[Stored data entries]
+++++
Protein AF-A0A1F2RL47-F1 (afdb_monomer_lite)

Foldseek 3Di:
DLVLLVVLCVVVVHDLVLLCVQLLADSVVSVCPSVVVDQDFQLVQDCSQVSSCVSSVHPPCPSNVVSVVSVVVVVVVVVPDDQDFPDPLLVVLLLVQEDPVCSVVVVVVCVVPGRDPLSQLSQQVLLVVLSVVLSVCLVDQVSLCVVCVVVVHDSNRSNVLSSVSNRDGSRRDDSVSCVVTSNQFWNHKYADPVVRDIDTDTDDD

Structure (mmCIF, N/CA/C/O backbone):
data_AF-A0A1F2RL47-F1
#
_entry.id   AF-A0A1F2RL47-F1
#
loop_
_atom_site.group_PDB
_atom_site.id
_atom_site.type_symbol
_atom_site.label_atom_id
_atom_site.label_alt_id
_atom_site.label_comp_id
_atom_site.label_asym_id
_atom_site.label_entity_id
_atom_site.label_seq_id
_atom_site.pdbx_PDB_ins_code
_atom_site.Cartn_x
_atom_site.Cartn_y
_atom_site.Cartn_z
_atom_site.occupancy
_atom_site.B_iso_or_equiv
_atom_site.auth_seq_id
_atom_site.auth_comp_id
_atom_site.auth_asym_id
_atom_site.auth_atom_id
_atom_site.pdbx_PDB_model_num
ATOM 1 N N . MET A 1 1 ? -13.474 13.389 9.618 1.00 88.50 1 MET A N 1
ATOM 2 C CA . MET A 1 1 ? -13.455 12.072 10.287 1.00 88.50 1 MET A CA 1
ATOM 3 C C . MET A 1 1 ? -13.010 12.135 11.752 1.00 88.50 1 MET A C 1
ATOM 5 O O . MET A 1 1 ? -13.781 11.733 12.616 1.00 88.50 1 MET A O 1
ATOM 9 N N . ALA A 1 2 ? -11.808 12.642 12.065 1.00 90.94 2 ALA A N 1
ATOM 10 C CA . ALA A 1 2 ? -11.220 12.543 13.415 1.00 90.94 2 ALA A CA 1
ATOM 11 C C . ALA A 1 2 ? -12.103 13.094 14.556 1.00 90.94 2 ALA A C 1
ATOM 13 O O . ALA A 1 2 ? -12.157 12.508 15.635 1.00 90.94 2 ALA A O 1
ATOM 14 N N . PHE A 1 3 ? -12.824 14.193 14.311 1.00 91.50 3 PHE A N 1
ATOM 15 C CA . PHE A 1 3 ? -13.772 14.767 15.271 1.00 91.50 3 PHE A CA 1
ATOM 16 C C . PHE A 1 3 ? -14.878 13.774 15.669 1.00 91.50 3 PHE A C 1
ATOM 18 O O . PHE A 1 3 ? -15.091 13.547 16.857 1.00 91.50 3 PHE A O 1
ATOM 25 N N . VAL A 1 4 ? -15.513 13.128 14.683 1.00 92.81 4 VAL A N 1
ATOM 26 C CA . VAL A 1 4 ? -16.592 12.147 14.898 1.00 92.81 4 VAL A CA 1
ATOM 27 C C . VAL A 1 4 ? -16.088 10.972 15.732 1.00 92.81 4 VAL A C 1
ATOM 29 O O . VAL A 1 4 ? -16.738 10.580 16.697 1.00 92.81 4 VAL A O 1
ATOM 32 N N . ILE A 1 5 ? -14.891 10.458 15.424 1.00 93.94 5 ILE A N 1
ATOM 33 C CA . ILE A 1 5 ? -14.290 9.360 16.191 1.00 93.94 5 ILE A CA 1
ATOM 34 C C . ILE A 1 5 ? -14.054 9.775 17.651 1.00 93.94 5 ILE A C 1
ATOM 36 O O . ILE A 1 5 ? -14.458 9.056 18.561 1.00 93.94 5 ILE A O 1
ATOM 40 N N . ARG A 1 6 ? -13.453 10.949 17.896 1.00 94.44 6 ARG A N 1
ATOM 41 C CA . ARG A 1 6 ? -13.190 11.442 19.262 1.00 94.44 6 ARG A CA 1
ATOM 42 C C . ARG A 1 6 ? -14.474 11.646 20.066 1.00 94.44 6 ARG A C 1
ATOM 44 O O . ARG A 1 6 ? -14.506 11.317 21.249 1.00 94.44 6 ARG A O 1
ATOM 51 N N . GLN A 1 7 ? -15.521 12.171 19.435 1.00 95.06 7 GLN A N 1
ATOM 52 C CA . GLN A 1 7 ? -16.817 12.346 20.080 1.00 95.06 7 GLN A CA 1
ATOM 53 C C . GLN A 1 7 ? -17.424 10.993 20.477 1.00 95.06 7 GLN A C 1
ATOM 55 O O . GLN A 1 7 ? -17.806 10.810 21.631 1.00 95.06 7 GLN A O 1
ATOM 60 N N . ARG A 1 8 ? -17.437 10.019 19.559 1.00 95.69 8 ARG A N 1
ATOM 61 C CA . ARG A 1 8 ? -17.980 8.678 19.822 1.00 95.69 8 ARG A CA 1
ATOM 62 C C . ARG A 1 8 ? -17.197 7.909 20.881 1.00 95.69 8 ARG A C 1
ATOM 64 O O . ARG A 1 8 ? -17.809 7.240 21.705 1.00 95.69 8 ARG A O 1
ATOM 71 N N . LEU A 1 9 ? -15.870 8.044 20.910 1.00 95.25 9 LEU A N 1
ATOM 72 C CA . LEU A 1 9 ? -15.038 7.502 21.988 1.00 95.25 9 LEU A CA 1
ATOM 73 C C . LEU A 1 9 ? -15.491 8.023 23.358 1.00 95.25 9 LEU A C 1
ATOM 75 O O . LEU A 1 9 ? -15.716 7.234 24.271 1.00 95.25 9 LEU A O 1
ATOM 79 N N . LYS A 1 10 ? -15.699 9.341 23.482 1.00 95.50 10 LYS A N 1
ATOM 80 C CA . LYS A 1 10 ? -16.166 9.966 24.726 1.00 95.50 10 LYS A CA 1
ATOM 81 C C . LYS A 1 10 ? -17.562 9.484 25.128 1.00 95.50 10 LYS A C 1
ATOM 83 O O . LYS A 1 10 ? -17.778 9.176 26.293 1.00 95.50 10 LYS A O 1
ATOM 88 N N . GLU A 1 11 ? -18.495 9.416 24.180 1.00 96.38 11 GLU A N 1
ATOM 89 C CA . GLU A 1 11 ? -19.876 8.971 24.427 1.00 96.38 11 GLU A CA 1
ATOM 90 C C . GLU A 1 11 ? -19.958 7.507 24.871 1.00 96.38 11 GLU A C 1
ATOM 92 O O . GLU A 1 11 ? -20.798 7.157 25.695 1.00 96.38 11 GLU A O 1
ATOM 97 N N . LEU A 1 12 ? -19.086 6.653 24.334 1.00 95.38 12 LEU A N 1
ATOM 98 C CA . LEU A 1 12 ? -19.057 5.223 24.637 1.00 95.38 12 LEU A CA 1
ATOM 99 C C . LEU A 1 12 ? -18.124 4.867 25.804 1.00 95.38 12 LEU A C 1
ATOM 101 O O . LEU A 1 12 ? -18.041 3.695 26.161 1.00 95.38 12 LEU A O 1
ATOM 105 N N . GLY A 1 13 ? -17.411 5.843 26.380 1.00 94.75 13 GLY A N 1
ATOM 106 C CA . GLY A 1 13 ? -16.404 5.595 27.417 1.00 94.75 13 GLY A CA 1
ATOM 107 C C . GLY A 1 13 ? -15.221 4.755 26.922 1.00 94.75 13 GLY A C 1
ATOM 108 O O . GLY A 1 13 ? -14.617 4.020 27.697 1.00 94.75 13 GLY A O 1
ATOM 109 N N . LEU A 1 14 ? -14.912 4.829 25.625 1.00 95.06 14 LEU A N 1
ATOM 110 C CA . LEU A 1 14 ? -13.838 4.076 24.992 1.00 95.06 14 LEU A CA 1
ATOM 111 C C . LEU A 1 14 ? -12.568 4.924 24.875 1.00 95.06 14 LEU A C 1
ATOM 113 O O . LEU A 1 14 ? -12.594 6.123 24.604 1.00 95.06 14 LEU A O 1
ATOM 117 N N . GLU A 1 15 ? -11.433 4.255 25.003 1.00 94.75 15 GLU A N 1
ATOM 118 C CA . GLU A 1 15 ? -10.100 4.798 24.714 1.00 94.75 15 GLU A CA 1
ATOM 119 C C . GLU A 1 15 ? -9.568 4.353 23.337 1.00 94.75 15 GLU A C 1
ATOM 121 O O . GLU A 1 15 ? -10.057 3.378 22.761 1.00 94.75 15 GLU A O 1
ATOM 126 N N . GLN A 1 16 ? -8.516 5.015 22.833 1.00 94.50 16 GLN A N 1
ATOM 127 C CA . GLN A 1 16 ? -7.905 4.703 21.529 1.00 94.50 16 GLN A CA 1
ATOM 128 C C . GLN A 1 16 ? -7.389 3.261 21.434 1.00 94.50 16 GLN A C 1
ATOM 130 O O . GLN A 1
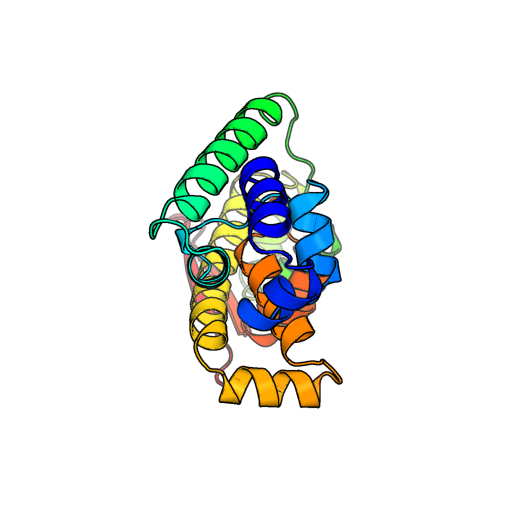 16 ? -7.584 2.633 20.394 1.00 94.50 16 GLN A O 1
ATOM 135 N N . ARG A 1 17 ? -6.835 2.697 22.518 1.00 95.56 17 ARG A N 1
ATOM 136 C CA . ARG A 1 17 ? -6.444 1.275 22.592 1.00 95.56 17 ARG A CA 1
ATOM 137 C C . ARG A 1 17 ? -7.565 0.296 22.228 1.00 95.56 17 ARG A C 1
ATOM 139 O O . ARG A 1 17 ? -7.301 -0.742 21.622 1.00 95.56 17 ARG A O 1
ATOM 146 N N . HIS A 1 18 ? -8.823 0.628 22.531 1.00 95.56 18 HIS A N 1
ATOM 147 C CA . HIS A 1 18 ? -9.960 -0.225 22.176 1.00 95.56 18 HIS A CA 1
ATOM 148 C C . HIS A 1 18 ? -10.221 -0.195 20.667 1.00 95.56 18 HIS A C 1
ATOM 150 O O . HIS A 1 18 ? -10.503 -1.234 20.076 1.00 95.56 18 HIS A O 1
ATOM 156 N N . LEU A 1 19 ? -10.066 0.970 20.025 1.00 94.94 19 LEU A N 1
ATOM 157 C CA . LEU A 1 19 ? -10.150 1.075 18.565 1.00 94.94 19 LEU A CA 1
ATOM 158 C C . LEU A 1 19 ? -8.989 0.381 17.876 1.00 94.94 19 LEU A C 1
ATOM 160 O O . LEU A 1 19 ? -9.209 -0.296 16.881 1.00 94.94 19 LEU A O 1
ATOM 164 N N . ALA A 1 20 ? -7.780 0.533 18.411 1.00 96.06 20 ALA A N 1
ATOM 165 C CA . ALA A 1 20 ? -6.589 -0.135 17.907 1.00 96.06 20 ALA A CA 1
ATOM 166 C C . ALA A 1 20 ? -6.789 -1.657 17.895 1.00 96.06 20 ALA A C 1
ATOM 168 O O . ALA A 1 20 ? -6.635 -2.296 16.858 1.00 96.06 20 ALA A O 1
ATOM 169 N N . THR A 1 21 ? -7.280 -2.206 19.011 1.00 95.75 21 THR A N 1
ATOM 170 C CA . THR A 1 21 ? -7.626 -3.629 19.137 1.00 95.75 21 THR A CA 1
ATOM 171 C C . THR A 1 21 ? -8.707 -4.043 18.134 1.00 95.75 21 THR A C 1
ATOM 173 O O . THR A 1 21 ? -8.534 -5.022 17.414 1.00 95.75 21 THR A O 1
ATOM 176 N N . ALA A 1 22 ? -9.806 -3.286 18.032 1.00 94.56 22 ALA A N 1
ATOM 177 C CA . ALA A 1 22 ? -10.914 -3.616 17.131 1.00 94.56 22 ALA A CA 1
ATOM 178 C C . ALA A 1 22 ? -10.522 -3.555 15.643 1.00 94.56 22 ALA A C 1
ATOM 180 O O . ALA A 1 22 ? -10.947 -4.386 14.845 1.00 94.56 22 ALA A O 1
ATOM 181 N N . ALA A 1 23 ? -9.687 -2.585 15.268 1.00 93.44 23 ALA A N 1
ATOM 182 C CA . ALA A 1 23 ? -9.158 -2.437 13.917 1.00 93.44 23 ALA A CA 1
ATOM 183 C C . ALA A 1 23 ? -7.949 -3.340 13.625 1.00 93.44 23 ALA A C 1
ATOM 185 O O . ALA A 1 23 ? -7.534 -3.438 12.465 1.00 93.44 23 ALA A O 1
ATOM 186 N N . GLN A 1 24 ? -7.420 -4.014 14.652 1.00 94.69 24 GLN A N 1
ATOM 187 C CA . GLN A 1 24 ? -6.204 -4.820 14.597 1.00 94.69 24 GLN A CA 1
ATOM 188 C C . GLN A 1 24 ? -4.998 -4.024 14.075 1.00 94.69 24 GLN A C 1
ATOM 190 O O . GLN A 1 24 ? -4.274 -4.449 13.178 1.00 94.69 24 GLN A O 1
ATOM 195 N N . VAL A 1 25 ? -4.819 -2.820 14.601 1.00 95.06 25 VAL A N 1
ATOM 196 C CA . VAL A 1 25 ? -3.718 -1.913 14.265 1.00 95.06 25 VAL A CA 1
ATOM 197 C C . VAL A 1 25 ? -3.071 -1.417 15.549 1.00 95.06 25 VAL A C 1
ATOM 199 O O . VAL A 1 25 ? -3.629 -1.552 16.636 1.00 95.06 25 VAL A O 1
ATOM 202 N N . THR A 1 26 ? -1.892 -0.812 15.443 1.00 95.56 26 THR A N 1
ATOM 203 C CA . THR A 1 26 ? -1.216 -0.255 16.617 1.00 95.56 26 THR A CA 1
ATOM 204 C C . THR A 1 26 ? -1.956 0.973 17.157 1.00 95.56 26 THR A C 1
ATOM 206 O O . THR A 1 26 ? -2.569 1.744 16.413 1.00 95.56 26 THR A O 1
ATOM 209 N N . GLU A 1 27 ? -1.877 1.213 18.469 1.00 95.56 27 GLU A N 1
ATOM 210 C CA . GLU A 1 27 ? -2.470 2.416 19.071 1.00 95.56 27 GLU A CA 1
ATOM 211 C C . GLU A 1 27 ? -1.833 3.703 18.523 1.00 95.56 27 GLU A C 1
ATOM 213 O O . GLU A 1 27 ? -2.525 4.691 18.275 1.00 95.56 27 GLU A O 1
ATOM 218 N N . SER A 1 28 ? -0.526 3.665 18.239 1.00 94.50 28 SER A N 1
ATOM 219 C CA . SER A 1 28 ? 0.192 4.760 17.579 1.00 94.50 28 SER A CA 1
ATOM 220 C C . SER A 1 28 ? -0.423 5.112 16.222 1.00 94.50 28 SER A C 1
ATOM 222 O O . SER A 1 28 ? -0.606 6.292 15.924 1.00 94.50 28 SER A O 1
ATOM 224 N N . TYR A 1 29 ? -0.820 4.112 15.429 1.00 92.75 29 TYR A N 1
ATOM 225 C CA . TYR A 1 29 ? -1.465 4.338 14.138 1.00 92.75 29 TYR A CA 1
ATOM 226 C C . TYR A 1 29 ? -2.809 5.069 14.290 1.00 92.75 29 TYR A C 1
ATOM 228 O O . TYR A 1 29 ? -3.046 6.071 13.611 1.00 92.75 29 TYR A O 1
ATOM 236 N N . ILE A 1 30 ? -3.650 4.657 15.250 1.00 94.50 30 ILE A N 1
ATOM 237 C CA . ILE A 1 30 ? -4.903 5.363 15.580 1.00 94.50 30 ILE A CA 1
ATOM 238 C C . ILE A 1 30 ? -4.621 6.802 16.025 1.00 94.50 30 ILE A C 1
ATOM 240 O O . ILE A 1 30 ? -5.266 7.738 15.549 1.00 94.50 30 ILE A O 1
ATOM 244 N N . SER A 1 31 ? -3.628 7.002 16.890 1.00 94.38 31 SER A N 1
ATOM 245 C CA . SER A 1 31 ? -3.228 8.329 17.365 1.00 94.38 31 SER A CA 1
ATOM 246 C C . SER A 1 31 ? -2.759 9.238 16.222 1.00 94.38 31 SER A C 1
ATOM 248 O O . SER A 1 31 ? -3.164 10.400 16.142 1.00 94.38 31 SER A O 1
ATOM 250 N N . GLN A 1 32 ? -1.971 8.712 15.279 1.00 92.38 32 GLN A N 1
ATOM 251 C CA . GLN A 1 32 ? -1.508 9.442 14.094 1.00 92.38 32 GLN A CA 1
ATOM 252 C C . GLN A 1 32 ? -2.663 9.831 13.159 1.00 92.38 32 GLN A C 1
ATOM 254 O O . GLN A 1 32 ? -2.704 10.977 12.699 1.00 92.38 32 GLN A O 1
ATOM 259 N N . LEU A 1 33 ? -3.620 8.921 12.944 1.00 90.94 33 LEU A N 1
ATOM 260 C CA . LEU A 1 33 ? -4.858 9.165 12.194 1.00 90.94 33 LEU A CA 1
ATOM 261 C C . LEU A 1 33 ? -5.698 10.273 12.837 1.00 90.94 33 LEU A C 1
ATOM 263 O O . LEU A 1 33 ? -6.077 11.250 12.191 1.00 90.94 33 LEU A O 1
ATOM 267 N N . LEU A 1 34 ? -5.956 10.169 14.143 1.00 91.75 34 LEU A N 1
ATOM 268 C CA . LEU A 1 34 ? -6.747 11.159 14.875 1.00 91.75 34 LEU A CA 1
ATOM 269 C C . LEU A 1 34 ? -6.022 12.495 15.035 1.00 91.75 34 LEU A C 1
ATOM 271 O O . LEU A 1 34 ? -6.678 13.528 15.190 1.00 91.75 34 LEU A O 1
ATOM 275 N N . GLY A 1 35 ? -4.692 12.483 15.030 1.00 90.38 35 GLY A N 1
ATOM 276 C CA . GLY A 1 35 ? -3.835 13.661 15.066 1.00 90.38 35 GLY A CA 1
ATOM 277 C C . GLY A 1 35 ? -3.644 14.336 13.709 1.00 90.38 35 GLY A C 1
ATOM 278 O O . GLY A 1 35 ? -3.002 15.382 13.674 1.00 90.38 35 GLY A O 1
ATOM 279 N N . ARG A 1 36 ? -4.176 13.765 12.615 1.00 83.94 36 ARG A N 1
ATOM 280 C CA . ARG A 1 36 ? -3.957 14.231 11.230 1.00 83.94 36 ARG A CA 1
ATOM 281 C C . ARG A 1 36 ? -2.474 14.337 10.856 1.00 83.94 36 ARG A C 1
ATOM 283 O O . ARG A 1 36 ? -2.095 15.136 10.007 1.00 83.94 36 ARG A O 1
ATOM 290 N N . LYS A 1 37 ? -1.625 13.538 11.512 1.00 84.00 37 LYS A N 1
ATOM 291 C CA . LYS A 1 37 ? -0.209 13.401 11.139 1.00 84.00 37 LYS A CA 1
ATOM 292 C C . LYS A 1 37 ? -0.048 12.529 9.895 1.00 84.00 37 LYS A C 1
ATOM 294 O O . LYS A 1 37 ? 0.966 12.631 9.216 1.00 84.00 37 LYS A O 1
ATOM 299 N N . LYS A 1 38 ? -1.039 11.677 9.622 1.00 79.38 38 LYS A N 1
ATOM 300 C CA . LYS A 1 38 ? -1.148 10.849 8.423 1.00 79.38 38 LYS A CA 1
ATOM 301 C C . LYS A 1 38 ? -2.483 11.109 7.740 1.00 79.38 38 LYS A C 1
ATOM 303 O O . LYS A 1 38 ? -3.490 11.321 8.423 1.00 79.38 38 LYS A O 1
ATOM 308 N N . ALA A 1 39 ? -2.462 11.079 6.411 1.00 79.62 39 ALA A N 1
ATOM 309 C CA . ALA A 1 39 ? -3.675 11.091 5.614 1.00 79.62 39 ALA A CA 1
ATOM 310 C C . ALA A 1 39 ? -4.495 9.828 5.931 1.00 79.62 39 ALA A C 1
ATOM 312 O O . ALA A 1 39 ? -3.917 8.764 6.182 1.00 79.62 39 ALA A O 1
ATOM 313 N N . PRO A 1 40 ? -5.830 9.920 5.954 1.00 84.88 40 PRO A N 1
ATOM 314 C CA . PRO A 1 40 ? -6.660 8.740 6.116 1.00 84.88 40 PRO A CA 1
ATOM 315 C C . PRO A 1 40 ? -6.518 7.836 4.879 1.00 84.88 40 PRO A C 1
ATOM 317 O O . PRO
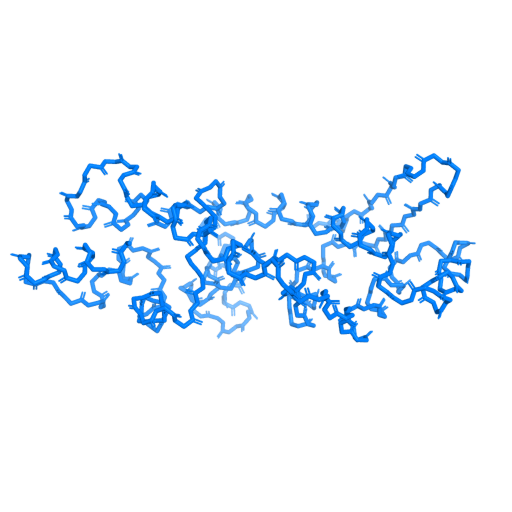 A 1 40 ? -6.591 8.375 3.775 1.00 84.88 40 PRO A O 1
ATOM 320 N N . PRO A 1 41 ? -6.309 6.511 5.028 1.00 88.62 41 PRO A N 1
ATOM 321 C CA . PRO A 1 41 ? -6.110 5.605 3.894 1.00 88.62 41 PRO A CA 1
ATOM 322 C C . PRO A 1 41 ? -7.272 5.631 2.889 1.00 88.62 41 PRO A C 1
ATOM 324 O O . PRO A 1 41 ? -8.414 5.919 3.235 1.00 88.62 41 PRO A O 1
ATOM 327 N N . ALA A 1 42 ? -7.010 5.335 1.618 1.00 87.56 42 ALA A N 1
ATOM 328 C CA . ALA A 1 42 ? -8.079 5.258 0.620 1.00 87.56 42 ALA A CA 1
ATOM 329 C C . ALA A 1 42 ? -9.120 4.167 0.991 1.00 87.56 42 ALA A C 1
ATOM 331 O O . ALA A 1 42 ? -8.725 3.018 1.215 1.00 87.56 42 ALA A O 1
+++++
◆ Your task:
Retype only the stretch of lines above starting at the one with "ATOM 252 C C" and stopping at the one with "ATOM 292 C C", exactly as written, with both kept.

◆ Your response:
ATOM 252 C C . GLN A 1 32 ? -2.663 9.831 13.159 1.00 92.38 32 GLN A C 1
ATOM 254 O O . GLN A 1 32 ? -2.704 10.977 12.699 1.00 92.38 32 GLN A O 1
ATOM 259 N N . LEU A 1 33 ? -3.620 8.921 12.944 1.00 90.94 33 LEU A N 1
ATOM 260 C CA . LEU A 1 33 ? -4.858 9.165 12.194 1.00 90.94 33 LEU A CA 1
ATOM 261 C C . LEU A 1 33 ? -5.698 10.273 12.837 1.00 90.94 33 LEU A C 1
ATOM 263 O O . LEU A 1 33 ? -6.077 11.250 12.191 1.00 90.94 33 LEU A O 1
ATOM 267 N N . LEU A 1 34 ? -5.956 10.169 14.143 1.00 91.75 34 LEU A N 1
ATOM 268 C CA . LEU A 1 34 ? -6.747 11.159 14.875 1.00 91.75 34 LEU A CA 1
ATOM 269 C C . LEU A 1 34 ? -6.022 12.495 15.035 1.00 91.75 34 LEU A C 1
ATOM 271 O O . LEU A 1 34 ? -6.678 13.528 15.190 1.00 91.75 34 LEU A O 1
ATOM 275 N N . GLY A 1 35 ? -4.692 12.483 15.030 1.00 90.38 35 GLY A N 1
ATOM 276 C CA . GLY A 1 35 ? -3.835 13.661 15.066 1.00 90.38 35 GLY A CA 1
ATOM 277 C C . GLY A 1 35 ? -3.644 14.336 13.709 1.00 90.38 35 GLY A C 1
ATOM 278 O O . GLY A 1 35 ? -3.002 15.382 13.674 1.00 90.38 35 GLY A O 1
ATOM 279 N N . ARG A 1 36 ? -4.176 13.765 12.615 1.00 83.94 36 ARG A N 1
ATOM 280 C CA . ARG A 1 36 ? -3.957 14.231 11.230 1.00 83.94 36 ARG A CA 1
ATOM 281 C C . ARG A 1 36 ? -2.474 14.337 10.856 1.00 83.94 36 ARG A C 1
ATOM 283 O O . ARG A 1 36 ? -2.095 15.136 10.007 1.00 83.94 36 ARG A O 1
ATOM 290 N N . LYS A 1 37 ? -1.625 13.538 11.512 1.00 84.00 37 LYS A N 1
ATOM 291 C CA . LYS A 1 37 ? -0.209 13.401 11.139 1.00 84.00 37 LYS A CA 1
ATOM 292 C C . LYS A 1 37 ? -0.048 12.529 9.895 1.00 84.00 37 LYS A C 1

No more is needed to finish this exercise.